-- Description of the task --
Copy out again, unchanged, the listing below from the line that has "ATOM 108 N N" through the line that has "ATOM 111 O O".

-- Data under study --
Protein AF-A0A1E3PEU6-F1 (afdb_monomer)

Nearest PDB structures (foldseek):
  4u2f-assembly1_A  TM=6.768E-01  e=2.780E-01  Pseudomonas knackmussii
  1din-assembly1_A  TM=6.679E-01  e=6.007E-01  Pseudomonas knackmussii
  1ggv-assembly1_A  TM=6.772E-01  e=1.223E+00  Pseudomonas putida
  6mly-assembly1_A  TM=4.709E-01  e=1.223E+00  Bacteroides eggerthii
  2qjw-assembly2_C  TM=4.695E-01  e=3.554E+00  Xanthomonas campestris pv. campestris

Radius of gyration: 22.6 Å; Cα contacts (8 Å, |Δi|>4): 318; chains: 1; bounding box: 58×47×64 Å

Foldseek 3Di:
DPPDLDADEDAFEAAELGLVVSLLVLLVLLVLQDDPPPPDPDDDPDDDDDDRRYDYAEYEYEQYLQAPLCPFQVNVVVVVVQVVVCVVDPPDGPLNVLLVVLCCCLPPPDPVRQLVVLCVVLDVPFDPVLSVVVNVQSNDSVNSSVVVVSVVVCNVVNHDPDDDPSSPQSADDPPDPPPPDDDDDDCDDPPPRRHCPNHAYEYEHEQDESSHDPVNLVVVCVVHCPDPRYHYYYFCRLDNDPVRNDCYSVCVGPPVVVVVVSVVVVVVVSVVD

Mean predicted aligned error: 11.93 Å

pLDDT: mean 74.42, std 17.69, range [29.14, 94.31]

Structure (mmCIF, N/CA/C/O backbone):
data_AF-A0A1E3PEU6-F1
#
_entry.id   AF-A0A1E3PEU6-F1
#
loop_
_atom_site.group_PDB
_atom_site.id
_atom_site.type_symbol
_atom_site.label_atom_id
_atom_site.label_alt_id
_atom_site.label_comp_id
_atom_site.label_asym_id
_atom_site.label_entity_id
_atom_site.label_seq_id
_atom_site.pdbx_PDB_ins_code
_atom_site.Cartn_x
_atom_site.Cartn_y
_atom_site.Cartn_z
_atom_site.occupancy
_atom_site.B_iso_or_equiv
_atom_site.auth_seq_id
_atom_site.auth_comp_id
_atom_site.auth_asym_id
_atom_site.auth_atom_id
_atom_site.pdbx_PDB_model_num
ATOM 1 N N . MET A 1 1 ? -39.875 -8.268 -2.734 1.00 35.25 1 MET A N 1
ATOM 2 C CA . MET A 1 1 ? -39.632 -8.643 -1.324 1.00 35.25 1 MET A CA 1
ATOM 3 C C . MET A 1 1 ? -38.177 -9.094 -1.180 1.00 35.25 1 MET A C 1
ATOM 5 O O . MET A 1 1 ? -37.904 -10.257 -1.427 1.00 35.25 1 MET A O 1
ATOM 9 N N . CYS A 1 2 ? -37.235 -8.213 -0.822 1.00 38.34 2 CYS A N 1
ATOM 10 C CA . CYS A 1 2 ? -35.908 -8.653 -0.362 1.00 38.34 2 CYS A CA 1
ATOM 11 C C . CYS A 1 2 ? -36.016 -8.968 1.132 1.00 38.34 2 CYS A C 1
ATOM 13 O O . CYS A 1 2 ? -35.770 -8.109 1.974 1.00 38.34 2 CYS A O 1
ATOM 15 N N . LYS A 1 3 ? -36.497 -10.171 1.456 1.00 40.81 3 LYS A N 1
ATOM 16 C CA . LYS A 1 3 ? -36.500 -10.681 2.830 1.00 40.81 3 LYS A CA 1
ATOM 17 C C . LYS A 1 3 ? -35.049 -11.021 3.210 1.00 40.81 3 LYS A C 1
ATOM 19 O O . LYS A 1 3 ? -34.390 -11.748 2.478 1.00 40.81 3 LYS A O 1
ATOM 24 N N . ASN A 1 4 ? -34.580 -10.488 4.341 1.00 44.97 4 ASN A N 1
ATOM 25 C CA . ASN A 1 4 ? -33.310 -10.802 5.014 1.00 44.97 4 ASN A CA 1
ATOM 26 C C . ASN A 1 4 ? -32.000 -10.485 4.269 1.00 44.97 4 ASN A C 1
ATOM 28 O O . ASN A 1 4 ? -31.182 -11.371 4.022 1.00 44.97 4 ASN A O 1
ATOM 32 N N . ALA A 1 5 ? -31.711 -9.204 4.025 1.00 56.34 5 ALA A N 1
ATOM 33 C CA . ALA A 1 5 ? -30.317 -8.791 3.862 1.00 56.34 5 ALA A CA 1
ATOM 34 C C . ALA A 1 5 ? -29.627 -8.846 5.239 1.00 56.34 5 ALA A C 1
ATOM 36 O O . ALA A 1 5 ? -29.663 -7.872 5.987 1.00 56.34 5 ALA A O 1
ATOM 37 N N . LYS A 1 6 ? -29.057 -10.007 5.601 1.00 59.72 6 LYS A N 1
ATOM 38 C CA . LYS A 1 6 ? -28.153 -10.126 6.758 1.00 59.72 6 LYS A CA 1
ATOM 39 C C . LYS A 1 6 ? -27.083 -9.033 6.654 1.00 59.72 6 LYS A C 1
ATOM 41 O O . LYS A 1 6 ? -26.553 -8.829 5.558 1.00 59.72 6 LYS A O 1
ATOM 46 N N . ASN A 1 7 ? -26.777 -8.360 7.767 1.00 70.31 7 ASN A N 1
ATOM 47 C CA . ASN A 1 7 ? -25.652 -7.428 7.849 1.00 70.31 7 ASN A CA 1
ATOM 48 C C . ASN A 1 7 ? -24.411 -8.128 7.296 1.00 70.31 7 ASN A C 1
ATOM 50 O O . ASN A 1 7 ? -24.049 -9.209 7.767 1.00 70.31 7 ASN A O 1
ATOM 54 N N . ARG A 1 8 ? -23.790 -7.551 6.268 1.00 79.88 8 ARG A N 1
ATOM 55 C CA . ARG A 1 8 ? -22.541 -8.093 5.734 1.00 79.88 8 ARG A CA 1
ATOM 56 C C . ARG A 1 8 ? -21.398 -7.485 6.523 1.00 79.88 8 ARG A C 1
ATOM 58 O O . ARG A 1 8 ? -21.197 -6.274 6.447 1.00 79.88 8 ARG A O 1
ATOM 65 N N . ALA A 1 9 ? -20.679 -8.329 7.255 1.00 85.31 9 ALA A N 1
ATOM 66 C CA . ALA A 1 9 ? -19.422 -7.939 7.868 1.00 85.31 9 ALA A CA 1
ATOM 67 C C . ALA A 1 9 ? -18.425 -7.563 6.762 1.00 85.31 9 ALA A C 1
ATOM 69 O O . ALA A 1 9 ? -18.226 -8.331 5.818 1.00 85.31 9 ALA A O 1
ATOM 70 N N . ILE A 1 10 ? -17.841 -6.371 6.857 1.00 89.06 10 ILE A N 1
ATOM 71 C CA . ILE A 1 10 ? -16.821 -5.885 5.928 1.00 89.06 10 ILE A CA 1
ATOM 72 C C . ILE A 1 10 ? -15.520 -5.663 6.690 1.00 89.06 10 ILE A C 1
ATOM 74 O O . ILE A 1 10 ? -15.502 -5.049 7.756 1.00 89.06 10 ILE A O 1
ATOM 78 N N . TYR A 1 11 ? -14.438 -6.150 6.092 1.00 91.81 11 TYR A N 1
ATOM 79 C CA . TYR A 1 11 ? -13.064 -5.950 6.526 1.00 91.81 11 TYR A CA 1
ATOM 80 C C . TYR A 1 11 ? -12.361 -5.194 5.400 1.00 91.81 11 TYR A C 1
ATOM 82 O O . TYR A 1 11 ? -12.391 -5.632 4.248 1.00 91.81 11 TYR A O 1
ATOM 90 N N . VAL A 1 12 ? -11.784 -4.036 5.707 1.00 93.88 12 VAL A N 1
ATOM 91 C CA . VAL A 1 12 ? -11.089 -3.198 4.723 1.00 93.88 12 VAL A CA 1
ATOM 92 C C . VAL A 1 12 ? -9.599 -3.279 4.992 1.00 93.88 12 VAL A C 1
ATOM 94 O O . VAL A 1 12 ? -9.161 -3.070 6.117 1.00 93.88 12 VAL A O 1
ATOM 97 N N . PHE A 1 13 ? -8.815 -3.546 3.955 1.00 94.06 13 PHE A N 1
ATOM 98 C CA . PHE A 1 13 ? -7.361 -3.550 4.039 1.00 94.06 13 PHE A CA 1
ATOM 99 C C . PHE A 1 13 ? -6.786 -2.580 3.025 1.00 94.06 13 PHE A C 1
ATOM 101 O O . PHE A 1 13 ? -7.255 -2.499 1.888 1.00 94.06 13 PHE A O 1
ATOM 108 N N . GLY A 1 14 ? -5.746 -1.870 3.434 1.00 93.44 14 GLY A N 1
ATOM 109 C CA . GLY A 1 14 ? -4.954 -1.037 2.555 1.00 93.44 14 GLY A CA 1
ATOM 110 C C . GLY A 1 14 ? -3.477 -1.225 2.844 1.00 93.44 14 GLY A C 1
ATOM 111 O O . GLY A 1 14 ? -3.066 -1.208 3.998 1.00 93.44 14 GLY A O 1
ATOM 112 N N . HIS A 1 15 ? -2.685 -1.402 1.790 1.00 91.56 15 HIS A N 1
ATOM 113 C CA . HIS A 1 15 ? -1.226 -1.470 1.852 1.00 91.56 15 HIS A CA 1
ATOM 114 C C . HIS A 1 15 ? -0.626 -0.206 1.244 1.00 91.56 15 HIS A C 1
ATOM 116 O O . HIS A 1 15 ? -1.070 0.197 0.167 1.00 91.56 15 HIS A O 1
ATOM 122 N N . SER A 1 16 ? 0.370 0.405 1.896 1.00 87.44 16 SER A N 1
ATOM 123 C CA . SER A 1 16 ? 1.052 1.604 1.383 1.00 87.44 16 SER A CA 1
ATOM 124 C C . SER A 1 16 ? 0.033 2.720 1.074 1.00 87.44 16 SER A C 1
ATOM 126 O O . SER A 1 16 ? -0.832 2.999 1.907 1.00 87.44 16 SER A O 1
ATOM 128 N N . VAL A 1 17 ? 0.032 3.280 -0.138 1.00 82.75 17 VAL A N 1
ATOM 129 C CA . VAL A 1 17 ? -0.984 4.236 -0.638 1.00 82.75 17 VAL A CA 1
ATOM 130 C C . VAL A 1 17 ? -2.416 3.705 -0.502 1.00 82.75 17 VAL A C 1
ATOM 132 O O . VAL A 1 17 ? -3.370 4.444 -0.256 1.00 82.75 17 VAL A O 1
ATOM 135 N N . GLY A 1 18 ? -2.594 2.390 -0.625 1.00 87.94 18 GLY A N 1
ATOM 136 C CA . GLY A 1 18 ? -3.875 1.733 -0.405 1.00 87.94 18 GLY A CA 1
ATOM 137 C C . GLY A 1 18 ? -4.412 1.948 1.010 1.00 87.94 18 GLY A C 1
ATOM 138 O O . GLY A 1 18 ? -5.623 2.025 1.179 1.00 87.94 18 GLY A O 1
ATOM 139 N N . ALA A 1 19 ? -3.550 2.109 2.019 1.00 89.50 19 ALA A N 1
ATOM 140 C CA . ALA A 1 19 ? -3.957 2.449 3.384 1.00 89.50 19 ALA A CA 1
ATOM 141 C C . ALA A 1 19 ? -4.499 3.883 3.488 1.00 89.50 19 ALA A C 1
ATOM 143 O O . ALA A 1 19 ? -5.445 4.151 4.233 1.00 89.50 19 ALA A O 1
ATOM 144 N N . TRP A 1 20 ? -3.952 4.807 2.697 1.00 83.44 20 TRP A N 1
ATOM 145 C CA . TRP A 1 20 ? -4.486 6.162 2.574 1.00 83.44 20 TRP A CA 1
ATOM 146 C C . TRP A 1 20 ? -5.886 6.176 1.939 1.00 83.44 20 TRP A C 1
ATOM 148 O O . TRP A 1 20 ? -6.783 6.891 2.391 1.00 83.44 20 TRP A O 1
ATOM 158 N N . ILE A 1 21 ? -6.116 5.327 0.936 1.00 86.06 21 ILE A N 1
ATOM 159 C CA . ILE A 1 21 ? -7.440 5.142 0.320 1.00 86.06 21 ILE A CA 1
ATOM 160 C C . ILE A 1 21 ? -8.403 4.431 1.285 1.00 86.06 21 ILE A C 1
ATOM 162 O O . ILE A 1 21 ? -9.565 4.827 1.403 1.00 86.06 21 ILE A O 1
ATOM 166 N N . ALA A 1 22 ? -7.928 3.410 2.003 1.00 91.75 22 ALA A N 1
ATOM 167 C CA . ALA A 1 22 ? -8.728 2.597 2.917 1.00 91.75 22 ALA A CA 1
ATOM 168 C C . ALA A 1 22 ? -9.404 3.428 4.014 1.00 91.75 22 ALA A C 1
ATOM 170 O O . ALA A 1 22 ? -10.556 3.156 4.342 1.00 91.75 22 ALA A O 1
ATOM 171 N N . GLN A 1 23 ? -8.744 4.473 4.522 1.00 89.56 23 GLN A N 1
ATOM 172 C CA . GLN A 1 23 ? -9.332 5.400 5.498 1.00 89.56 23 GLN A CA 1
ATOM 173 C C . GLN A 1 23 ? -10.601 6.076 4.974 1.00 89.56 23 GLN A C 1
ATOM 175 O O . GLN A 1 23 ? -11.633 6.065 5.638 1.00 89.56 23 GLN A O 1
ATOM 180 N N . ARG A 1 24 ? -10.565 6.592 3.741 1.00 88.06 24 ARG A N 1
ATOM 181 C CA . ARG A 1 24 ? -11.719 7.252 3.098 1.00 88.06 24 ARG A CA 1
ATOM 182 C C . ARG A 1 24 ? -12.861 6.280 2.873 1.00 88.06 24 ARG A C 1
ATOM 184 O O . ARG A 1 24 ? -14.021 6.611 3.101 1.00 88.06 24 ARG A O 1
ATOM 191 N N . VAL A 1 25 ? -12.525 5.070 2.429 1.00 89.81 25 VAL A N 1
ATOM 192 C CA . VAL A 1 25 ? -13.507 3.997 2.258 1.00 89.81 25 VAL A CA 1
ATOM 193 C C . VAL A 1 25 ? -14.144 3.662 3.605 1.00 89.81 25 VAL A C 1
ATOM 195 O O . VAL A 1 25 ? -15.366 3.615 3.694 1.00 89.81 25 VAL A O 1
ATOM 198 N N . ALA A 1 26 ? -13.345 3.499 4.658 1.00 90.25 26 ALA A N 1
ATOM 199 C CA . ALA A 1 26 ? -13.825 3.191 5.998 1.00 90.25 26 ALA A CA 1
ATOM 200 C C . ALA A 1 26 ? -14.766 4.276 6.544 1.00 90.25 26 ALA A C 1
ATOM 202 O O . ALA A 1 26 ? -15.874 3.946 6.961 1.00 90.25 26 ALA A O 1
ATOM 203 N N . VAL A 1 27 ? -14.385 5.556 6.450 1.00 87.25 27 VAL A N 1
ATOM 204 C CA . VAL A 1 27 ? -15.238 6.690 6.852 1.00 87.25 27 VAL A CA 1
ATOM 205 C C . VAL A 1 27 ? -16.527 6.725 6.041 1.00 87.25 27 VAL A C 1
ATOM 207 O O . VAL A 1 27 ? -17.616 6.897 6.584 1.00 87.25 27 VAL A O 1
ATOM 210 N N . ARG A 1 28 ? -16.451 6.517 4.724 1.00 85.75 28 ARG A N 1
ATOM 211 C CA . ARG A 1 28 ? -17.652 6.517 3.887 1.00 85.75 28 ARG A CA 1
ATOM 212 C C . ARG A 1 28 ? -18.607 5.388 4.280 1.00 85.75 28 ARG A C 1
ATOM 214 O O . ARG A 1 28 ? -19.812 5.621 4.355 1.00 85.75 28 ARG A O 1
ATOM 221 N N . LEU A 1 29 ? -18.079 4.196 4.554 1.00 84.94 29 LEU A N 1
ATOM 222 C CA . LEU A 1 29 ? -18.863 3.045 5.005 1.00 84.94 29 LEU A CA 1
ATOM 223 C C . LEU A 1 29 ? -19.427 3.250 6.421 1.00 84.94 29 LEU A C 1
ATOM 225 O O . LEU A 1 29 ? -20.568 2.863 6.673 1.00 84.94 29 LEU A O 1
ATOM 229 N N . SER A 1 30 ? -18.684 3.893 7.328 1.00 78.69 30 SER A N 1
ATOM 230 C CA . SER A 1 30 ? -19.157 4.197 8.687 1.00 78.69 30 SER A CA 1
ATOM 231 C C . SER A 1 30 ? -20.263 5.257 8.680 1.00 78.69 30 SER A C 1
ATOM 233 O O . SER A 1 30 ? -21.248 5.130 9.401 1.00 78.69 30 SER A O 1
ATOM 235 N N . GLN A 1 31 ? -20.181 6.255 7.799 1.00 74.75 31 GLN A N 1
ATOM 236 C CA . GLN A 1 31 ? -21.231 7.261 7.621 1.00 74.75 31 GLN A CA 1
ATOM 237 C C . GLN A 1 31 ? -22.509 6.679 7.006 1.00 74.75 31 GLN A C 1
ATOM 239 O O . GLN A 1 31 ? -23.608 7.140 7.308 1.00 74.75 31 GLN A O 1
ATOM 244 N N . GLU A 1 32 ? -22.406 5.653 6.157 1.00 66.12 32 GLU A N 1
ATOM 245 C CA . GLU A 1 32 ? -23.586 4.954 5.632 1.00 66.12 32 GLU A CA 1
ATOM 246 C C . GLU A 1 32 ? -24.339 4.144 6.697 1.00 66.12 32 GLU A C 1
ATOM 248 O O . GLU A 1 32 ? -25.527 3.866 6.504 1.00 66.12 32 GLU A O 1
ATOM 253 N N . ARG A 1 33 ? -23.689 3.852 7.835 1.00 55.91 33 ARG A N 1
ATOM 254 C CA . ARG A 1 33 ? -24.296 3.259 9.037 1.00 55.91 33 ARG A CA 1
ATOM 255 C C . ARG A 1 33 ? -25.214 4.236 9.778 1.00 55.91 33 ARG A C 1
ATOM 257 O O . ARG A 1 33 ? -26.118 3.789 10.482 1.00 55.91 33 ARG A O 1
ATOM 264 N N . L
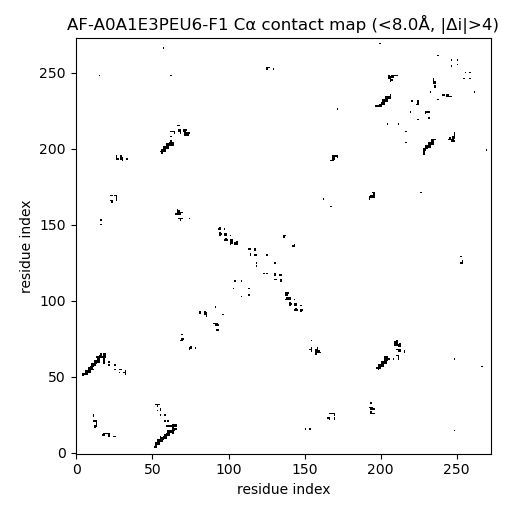EU A 1 34 ? -25.021 5.551 9.623 1.00 46.84 34 LEU A N 1
ATOM 265 C CA . LEU A 1 34 ? -25.890 6.540 10.255 1.00 46.84 34 LEU A CA 1
ATOM 266 C C . LEU A 1 34 ? -27.238 6.593 9.512 1.00 46.84 34 LEU A C 1
ATOM 268 O O . LEU A 1 34 ? -27.273 6.845 8.297 1.00 46.84 34 LEU A O 1
ATOM 272 N N . PRO A 1 35 ? -28.377 6.381 10.200 1.00 43.28 35 PRO A N 1
ATOM 273 C CA . PRO A 1 35 ? -29.662 6.724 9.623 1.00 43.28 35 PRO A CA 1
ATOM 274 C C . PRO A 1 35 ? -29.617 8.216 9.296 1.00 43.28 35 PRO A C 1
ATOM 276 O O . PRO A 1 35 ? -29.371 9.048 10.164 1.00 43.28 35 PRO A O 1
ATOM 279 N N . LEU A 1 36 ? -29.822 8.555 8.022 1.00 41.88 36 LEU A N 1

-- Solution to the exercise --
ATOM 108 N N . GLY A 1 14 ? -5.746 -1.870 3.434 1.00 93.44 14 GLY A N 1
ATOM 109 C CA . GLY A 1 14 ? -4.954 -1.037 2.555 1.00 93.44 14 GLY A CA 1
ATOM 110 C C . GLY A 1 14 ? -3.477 -1.225 2.844 1.00 93.44 14 GLY A C 1
ATOM 111 O O . GLY A 1 14 ? -3.066 -1.208 3.998 1.00 93.44 14 GLY A O 1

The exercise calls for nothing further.